- _How to complete this task_:
Start at the line below containing "ATOM 155 O O" and stop at the line containing "ATOM 163 O O". Repeat every line of that stretch exactly, and nothing outside it.

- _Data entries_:
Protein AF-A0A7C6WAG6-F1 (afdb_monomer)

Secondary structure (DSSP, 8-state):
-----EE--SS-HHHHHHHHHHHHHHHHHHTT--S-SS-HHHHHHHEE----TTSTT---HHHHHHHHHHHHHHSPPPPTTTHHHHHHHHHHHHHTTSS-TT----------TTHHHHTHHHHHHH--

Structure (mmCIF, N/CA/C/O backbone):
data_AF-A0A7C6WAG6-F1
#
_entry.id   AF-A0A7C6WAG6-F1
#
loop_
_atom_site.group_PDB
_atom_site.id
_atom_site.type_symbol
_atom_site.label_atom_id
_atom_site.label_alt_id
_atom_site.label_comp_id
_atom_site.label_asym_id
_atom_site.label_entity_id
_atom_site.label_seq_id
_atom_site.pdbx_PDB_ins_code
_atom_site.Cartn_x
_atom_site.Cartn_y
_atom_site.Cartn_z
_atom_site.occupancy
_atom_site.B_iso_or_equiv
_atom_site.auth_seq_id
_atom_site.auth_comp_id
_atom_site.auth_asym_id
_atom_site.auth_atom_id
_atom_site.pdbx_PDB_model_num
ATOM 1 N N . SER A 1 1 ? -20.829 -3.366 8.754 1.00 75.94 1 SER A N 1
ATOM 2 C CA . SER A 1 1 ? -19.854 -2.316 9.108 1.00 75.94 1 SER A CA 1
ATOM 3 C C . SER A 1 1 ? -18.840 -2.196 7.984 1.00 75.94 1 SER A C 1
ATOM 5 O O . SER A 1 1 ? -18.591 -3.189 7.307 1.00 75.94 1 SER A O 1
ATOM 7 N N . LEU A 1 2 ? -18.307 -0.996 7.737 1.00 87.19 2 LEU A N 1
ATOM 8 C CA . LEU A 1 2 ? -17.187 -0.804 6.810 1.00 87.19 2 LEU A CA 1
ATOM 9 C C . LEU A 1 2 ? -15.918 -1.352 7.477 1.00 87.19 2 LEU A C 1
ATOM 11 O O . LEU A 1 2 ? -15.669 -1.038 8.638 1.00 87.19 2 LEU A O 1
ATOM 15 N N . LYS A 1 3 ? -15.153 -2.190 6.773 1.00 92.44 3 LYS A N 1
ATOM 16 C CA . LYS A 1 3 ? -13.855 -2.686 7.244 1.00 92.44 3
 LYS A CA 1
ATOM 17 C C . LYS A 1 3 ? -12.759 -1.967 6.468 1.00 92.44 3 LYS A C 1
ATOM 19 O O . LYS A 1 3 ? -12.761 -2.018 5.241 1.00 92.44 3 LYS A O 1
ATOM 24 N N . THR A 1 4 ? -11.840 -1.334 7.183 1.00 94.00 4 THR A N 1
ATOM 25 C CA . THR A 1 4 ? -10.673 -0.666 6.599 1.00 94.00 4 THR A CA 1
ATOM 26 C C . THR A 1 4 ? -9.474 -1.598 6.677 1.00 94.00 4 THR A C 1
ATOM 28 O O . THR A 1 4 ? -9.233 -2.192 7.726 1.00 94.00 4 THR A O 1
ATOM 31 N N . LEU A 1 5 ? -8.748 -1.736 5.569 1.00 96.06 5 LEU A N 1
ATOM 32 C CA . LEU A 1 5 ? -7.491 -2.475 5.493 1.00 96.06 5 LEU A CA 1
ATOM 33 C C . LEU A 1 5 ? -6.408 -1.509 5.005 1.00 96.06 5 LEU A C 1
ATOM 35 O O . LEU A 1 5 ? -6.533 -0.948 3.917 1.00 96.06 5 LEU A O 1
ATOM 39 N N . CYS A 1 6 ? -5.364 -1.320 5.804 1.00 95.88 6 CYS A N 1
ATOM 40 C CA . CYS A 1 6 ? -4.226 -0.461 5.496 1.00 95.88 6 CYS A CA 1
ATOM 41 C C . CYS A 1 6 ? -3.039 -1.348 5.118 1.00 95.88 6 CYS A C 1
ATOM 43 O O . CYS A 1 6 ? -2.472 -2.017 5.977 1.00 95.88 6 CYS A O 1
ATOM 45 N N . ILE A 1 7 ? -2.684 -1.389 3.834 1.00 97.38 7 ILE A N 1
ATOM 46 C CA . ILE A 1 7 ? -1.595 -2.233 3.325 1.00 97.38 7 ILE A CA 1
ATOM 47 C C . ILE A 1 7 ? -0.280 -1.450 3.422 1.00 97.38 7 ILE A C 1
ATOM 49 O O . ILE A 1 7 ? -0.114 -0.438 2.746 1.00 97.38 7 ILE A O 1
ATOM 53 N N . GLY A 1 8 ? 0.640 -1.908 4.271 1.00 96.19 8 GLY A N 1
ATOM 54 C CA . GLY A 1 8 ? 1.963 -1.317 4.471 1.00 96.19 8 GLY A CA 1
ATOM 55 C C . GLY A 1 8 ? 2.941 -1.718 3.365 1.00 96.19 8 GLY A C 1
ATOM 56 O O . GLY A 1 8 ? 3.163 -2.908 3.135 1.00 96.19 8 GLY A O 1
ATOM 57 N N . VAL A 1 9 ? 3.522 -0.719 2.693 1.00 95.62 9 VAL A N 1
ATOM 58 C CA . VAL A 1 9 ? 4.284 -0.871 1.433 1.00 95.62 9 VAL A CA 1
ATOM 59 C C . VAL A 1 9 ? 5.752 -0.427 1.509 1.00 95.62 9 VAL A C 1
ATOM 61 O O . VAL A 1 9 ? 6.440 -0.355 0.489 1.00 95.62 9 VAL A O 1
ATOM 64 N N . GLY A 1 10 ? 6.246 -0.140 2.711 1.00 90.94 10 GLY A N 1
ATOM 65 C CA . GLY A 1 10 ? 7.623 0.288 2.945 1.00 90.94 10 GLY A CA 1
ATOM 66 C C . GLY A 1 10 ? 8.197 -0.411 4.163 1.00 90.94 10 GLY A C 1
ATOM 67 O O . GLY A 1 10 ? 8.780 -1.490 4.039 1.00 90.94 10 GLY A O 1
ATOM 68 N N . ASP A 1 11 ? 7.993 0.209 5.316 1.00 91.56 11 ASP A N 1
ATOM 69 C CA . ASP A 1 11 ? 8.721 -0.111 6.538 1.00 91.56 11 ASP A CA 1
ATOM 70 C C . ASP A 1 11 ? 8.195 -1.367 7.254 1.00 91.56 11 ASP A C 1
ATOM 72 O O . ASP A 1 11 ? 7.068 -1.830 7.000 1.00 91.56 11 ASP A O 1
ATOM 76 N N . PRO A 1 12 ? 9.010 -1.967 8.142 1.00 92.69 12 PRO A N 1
...
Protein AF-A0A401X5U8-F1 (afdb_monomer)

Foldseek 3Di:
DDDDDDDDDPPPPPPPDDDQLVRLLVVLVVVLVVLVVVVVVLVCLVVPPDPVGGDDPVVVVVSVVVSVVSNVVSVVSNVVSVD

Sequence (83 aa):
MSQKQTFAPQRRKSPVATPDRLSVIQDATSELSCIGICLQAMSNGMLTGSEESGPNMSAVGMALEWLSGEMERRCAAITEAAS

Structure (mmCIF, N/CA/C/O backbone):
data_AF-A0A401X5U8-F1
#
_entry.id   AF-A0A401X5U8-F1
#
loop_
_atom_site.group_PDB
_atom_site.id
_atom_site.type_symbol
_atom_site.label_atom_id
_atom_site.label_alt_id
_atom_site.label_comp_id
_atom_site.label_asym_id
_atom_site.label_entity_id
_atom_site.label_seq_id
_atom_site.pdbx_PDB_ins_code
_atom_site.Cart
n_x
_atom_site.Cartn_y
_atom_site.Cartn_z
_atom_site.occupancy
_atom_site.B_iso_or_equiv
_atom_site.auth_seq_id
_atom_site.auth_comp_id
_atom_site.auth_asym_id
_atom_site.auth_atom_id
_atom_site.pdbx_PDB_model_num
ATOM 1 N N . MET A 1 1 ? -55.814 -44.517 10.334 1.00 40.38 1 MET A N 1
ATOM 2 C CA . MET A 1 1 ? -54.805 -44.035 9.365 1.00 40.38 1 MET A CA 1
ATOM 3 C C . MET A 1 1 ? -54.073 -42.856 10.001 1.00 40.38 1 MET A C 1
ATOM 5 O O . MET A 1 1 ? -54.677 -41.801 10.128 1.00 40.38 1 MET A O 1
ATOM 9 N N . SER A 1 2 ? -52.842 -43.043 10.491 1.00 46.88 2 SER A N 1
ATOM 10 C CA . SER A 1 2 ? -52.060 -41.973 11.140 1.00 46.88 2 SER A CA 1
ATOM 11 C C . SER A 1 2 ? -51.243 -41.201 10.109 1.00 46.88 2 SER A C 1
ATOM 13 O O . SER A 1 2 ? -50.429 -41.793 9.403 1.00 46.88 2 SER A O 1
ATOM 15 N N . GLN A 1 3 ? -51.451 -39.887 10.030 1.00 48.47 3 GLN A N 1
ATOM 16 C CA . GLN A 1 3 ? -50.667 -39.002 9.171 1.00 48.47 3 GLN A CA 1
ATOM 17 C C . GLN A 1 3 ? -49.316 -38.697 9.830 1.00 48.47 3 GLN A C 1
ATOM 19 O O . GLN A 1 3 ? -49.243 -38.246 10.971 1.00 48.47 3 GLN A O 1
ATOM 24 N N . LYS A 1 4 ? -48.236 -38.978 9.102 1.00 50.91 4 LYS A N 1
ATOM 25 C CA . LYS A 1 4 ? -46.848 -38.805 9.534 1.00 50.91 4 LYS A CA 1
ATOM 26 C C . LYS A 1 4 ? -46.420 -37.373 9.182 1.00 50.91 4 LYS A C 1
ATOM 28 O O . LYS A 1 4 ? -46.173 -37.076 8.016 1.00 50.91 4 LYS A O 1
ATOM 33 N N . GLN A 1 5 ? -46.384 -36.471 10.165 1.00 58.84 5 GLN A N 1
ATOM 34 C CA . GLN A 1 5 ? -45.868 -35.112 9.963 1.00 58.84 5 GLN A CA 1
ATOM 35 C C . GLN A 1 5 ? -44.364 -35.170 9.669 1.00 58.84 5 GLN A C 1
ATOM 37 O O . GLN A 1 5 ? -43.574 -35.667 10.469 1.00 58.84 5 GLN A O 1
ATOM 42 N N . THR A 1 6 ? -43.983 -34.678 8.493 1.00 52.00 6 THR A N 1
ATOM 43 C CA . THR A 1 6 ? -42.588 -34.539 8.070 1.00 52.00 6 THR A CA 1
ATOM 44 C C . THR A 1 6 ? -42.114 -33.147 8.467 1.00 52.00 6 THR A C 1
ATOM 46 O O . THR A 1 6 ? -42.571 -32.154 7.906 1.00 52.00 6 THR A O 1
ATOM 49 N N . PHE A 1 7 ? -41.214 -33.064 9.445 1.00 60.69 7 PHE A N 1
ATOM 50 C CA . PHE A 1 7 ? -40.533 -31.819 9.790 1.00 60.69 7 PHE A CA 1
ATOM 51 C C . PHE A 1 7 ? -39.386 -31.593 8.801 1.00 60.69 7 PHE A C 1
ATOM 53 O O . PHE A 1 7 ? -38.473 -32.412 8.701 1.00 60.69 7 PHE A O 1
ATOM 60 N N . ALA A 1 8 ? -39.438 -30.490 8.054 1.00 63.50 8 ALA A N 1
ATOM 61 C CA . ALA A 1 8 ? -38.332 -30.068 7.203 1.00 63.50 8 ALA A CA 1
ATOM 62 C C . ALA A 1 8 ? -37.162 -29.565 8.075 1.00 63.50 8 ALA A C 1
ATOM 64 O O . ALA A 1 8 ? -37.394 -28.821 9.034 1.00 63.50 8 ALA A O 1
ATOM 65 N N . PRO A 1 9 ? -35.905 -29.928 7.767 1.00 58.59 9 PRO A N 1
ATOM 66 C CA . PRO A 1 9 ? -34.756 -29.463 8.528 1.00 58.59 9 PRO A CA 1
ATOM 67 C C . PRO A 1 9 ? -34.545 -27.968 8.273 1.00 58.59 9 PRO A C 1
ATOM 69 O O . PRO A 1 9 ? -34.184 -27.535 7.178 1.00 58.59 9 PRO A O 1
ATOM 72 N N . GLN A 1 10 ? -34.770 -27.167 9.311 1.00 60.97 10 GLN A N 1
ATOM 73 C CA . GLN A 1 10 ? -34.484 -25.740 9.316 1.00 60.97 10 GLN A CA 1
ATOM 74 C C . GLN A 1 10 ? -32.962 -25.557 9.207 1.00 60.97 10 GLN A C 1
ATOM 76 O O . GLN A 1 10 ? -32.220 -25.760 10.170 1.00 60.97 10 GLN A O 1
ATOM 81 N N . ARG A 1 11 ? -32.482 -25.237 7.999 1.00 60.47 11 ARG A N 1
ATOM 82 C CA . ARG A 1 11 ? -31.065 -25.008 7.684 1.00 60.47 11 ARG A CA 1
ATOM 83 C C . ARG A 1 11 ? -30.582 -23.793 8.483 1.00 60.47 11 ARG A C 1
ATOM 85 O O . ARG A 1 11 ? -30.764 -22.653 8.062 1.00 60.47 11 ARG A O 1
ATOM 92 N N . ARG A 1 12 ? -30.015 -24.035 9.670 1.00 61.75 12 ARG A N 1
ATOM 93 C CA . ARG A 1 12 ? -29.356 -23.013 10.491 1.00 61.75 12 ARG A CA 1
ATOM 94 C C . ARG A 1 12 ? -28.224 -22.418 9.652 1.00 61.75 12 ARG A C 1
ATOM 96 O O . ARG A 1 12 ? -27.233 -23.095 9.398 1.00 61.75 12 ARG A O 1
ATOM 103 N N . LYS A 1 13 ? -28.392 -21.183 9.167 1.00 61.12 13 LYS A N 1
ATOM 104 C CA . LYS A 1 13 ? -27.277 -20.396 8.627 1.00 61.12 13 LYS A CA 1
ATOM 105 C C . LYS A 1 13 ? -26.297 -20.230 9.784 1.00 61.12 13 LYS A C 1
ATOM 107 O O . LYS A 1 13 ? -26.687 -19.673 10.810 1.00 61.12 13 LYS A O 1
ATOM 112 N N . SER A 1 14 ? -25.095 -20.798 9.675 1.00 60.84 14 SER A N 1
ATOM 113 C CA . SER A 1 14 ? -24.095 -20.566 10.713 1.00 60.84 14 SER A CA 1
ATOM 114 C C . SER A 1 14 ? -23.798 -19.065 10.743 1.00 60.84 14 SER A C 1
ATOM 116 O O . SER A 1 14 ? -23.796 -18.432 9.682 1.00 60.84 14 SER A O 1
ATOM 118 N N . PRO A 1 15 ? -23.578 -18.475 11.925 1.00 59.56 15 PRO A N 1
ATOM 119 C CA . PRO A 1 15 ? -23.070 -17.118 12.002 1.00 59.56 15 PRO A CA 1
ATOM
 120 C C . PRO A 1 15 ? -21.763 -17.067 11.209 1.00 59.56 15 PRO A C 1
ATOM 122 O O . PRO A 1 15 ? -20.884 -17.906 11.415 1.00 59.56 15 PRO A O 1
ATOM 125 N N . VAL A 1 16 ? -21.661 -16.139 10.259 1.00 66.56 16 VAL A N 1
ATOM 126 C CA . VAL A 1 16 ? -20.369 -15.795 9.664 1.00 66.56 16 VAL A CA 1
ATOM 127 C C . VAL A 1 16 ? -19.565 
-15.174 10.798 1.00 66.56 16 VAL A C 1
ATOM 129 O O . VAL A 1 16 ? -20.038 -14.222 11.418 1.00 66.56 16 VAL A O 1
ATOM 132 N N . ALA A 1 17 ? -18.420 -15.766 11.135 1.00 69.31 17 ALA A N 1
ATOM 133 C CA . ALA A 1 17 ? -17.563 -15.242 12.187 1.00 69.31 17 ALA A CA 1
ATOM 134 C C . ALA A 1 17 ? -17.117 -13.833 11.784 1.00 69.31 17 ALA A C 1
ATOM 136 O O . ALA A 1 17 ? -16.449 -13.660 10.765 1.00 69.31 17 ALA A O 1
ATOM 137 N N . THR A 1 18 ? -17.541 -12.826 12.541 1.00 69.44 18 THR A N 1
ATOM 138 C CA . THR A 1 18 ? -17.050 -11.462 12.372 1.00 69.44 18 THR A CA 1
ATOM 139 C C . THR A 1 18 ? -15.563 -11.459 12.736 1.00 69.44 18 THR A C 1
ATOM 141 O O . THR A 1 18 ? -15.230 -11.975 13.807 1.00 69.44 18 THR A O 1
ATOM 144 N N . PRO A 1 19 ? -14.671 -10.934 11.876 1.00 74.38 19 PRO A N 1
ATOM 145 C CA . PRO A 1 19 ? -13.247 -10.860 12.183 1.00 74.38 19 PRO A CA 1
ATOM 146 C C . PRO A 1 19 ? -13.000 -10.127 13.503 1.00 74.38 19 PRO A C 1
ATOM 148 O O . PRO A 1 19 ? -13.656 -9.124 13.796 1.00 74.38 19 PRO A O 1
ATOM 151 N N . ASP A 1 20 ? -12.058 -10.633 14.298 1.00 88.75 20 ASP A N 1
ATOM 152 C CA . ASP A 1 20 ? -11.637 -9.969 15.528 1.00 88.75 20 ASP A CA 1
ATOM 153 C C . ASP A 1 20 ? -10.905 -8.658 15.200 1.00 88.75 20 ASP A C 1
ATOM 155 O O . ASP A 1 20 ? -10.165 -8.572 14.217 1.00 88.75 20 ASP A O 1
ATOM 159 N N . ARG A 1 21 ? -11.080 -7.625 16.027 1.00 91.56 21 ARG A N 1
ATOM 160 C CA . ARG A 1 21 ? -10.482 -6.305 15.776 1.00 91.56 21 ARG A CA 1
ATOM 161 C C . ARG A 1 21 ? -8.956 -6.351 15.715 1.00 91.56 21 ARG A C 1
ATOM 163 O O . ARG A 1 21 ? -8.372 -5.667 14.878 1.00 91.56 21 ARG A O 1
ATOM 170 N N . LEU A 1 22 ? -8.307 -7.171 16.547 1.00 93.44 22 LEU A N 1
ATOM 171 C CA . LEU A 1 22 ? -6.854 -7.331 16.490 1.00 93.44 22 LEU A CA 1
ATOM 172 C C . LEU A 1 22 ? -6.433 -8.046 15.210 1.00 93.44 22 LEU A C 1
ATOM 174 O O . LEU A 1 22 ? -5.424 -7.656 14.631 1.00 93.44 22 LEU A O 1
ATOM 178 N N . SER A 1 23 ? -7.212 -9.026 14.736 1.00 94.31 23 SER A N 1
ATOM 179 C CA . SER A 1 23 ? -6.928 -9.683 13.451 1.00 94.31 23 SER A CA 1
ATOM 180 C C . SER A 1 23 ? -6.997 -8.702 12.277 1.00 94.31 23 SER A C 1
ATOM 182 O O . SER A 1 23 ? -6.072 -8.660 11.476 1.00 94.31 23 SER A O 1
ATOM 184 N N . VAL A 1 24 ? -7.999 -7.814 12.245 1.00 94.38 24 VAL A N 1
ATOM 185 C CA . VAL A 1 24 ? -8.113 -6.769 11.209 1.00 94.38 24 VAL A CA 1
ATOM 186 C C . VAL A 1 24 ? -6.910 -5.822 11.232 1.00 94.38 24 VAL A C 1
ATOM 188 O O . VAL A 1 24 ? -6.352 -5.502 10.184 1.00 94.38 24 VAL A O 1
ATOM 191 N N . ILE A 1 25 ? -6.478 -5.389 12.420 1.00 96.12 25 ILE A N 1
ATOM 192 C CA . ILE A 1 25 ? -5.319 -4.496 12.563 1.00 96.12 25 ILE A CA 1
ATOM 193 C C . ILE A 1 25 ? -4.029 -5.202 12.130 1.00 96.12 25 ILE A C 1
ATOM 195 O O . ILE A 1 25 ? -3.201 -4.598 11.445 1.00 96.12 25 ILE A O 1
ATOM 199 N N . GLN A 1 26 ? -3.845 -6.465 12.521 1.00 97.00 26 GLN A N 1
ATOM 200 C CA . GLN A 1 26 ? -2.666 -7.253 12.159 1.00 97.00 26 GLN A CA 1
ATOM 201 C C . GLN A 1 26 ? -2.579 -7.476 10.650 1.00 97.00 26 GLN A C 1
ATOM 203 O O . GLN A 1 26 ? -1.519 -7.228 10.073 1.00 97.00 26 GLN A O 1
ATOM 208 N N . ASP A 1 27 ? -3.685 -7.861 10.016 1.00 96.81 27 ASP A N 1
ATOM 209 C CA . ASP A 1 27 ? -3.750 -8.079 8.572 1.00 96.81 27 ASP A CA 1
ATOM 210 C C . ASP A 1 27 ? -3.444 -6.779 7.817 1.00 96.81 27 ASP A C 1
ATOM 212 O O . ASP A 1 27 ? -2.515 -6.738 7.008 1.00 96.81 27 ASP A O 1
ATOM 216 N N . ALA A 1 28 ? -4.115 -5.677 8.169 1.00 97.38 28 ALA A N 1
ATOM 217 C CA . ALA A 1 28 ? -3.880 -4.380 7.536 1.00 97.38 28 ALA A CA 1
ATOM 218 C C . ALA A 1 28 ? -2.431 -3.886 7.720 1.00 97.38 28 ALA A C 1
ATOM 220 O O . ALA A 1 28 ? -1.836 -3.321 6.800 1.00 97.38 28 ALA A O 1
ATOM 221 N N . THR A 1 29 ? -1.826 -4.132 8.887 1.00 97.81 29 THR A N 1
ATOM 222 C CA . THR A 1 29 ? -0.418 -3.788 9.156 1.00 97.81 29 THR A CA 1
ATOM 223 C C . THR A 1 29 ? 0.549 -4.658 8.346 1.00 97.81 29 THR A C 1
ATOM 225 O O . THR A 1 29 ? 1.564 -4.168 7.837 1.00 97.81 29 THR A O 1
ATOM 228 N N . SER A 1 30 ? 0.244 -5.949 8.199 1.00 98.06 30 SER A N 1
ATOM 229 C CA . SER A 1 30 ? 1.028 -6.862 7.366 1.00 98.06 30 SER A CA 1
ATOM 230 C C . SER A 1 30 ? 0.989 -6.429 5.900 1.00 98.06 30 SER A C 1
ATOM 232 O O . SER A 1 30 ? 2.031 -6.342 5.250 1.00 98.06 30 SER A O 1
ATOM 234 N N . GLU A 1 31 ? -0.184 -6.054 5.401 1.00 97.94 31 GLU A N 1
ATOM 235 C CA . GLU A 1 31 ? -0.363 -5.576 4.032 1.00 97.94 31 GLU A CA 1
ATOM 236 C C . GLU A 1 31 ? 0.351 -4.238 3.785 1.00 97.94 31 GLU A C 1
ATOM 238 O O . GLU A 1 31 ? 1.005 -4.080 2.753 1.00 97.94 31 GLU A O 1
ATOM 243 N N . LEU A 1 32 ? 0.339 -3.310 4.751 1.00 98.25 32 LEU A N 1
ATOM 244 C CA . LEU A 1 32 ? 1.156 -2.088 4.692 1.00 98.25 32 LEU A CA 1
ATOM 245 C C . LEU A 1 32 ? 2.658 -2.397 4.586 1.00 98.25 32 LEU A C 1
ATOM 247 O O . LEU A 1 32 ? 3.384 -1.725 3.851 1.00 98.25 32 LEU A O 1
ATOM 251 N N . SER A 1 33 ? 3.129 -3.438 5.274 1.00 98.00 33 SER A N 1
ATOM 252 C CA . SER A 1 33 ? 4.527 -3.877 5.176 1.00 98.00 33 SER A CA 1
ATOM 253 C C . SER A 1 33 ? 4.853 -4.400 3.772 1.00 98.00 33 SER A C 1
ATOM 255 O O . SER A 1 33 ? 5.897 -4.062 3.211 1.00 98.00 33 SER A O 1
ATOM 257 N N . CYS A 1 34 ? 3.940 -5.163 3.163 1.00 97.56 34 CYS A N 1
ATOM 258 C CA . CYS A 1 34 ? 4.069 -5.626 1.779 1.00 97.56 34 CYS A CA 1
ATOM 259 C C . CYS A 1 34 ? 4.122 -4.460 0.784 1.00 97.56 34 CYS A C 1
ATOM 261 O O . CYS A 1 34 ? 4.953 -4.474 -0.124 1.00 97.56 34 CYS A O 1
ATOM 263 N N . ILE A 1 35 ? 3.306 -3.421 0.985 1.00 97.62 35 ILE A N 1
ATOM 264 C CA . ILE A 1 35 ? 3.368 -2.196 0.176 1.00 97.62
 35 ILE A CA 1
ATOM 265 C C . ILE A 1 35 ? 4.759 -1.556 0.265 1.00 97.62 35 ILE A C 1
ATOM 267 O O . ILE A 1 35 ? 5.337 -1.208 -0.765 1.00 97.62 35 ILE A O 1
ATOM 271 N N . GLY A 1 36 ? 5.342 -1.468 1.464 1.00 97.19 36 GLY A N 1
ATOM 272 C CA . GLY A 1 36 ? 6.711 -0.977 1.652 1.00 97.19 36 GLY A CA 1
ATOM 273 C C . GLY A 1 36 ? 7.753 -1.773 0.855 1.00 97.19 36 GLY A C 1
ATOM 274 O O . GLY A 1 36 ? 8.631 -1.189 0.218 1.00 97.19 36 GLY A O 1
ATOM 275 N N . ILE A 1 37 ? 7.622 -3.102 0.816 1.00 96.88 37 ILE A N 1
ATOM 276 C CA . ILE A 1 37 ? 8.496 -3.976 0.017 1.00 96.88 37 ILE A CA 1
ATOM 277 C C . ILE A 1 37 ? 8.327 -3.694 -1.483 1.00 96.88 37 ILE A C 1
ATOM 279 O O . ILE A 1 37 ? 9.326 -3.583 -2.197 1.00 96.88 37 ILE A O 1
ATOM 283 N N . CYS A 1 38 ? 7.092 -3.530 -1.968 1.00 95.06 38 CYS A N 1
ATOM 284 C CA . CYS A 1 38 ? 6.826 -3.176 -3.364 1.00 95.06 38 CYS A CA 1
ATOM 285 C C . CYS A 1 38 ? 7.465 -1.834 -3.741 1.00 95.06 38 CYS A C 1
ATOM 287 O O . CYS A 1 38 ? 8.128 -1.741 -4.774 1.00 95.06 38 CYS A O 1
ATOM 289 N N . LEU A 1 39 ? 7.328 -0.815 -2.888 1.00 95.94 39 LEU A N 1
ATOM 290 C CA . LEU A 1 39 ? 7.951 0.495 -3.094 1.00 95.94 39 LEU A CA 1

- _Response_:
ATOM 155 O O . ASP A 1 20 ? -10.165 -8.572 14.217 1.00 88.75 20 ASP A O 1
ATOM 159 N N . ARG A 1 21 ? -11.080 -7.625 16.027 1.00 91.56 21 ARG A N 1
ATOM 160 C CA . ARG A 1 21 ? -10.482 -6.305 15.776 1.00 91.56 21 ARG A CA 1
ATOM 161 C C . ARG A 1 21 ? -8.956 -6.351 15.715 1.00 91.56 21 ARG A C 1
ATOM 163 O O . ARG A 1 21 ? -8.372 -5.667 14.878 1.00 91.56 21 ARG A O 1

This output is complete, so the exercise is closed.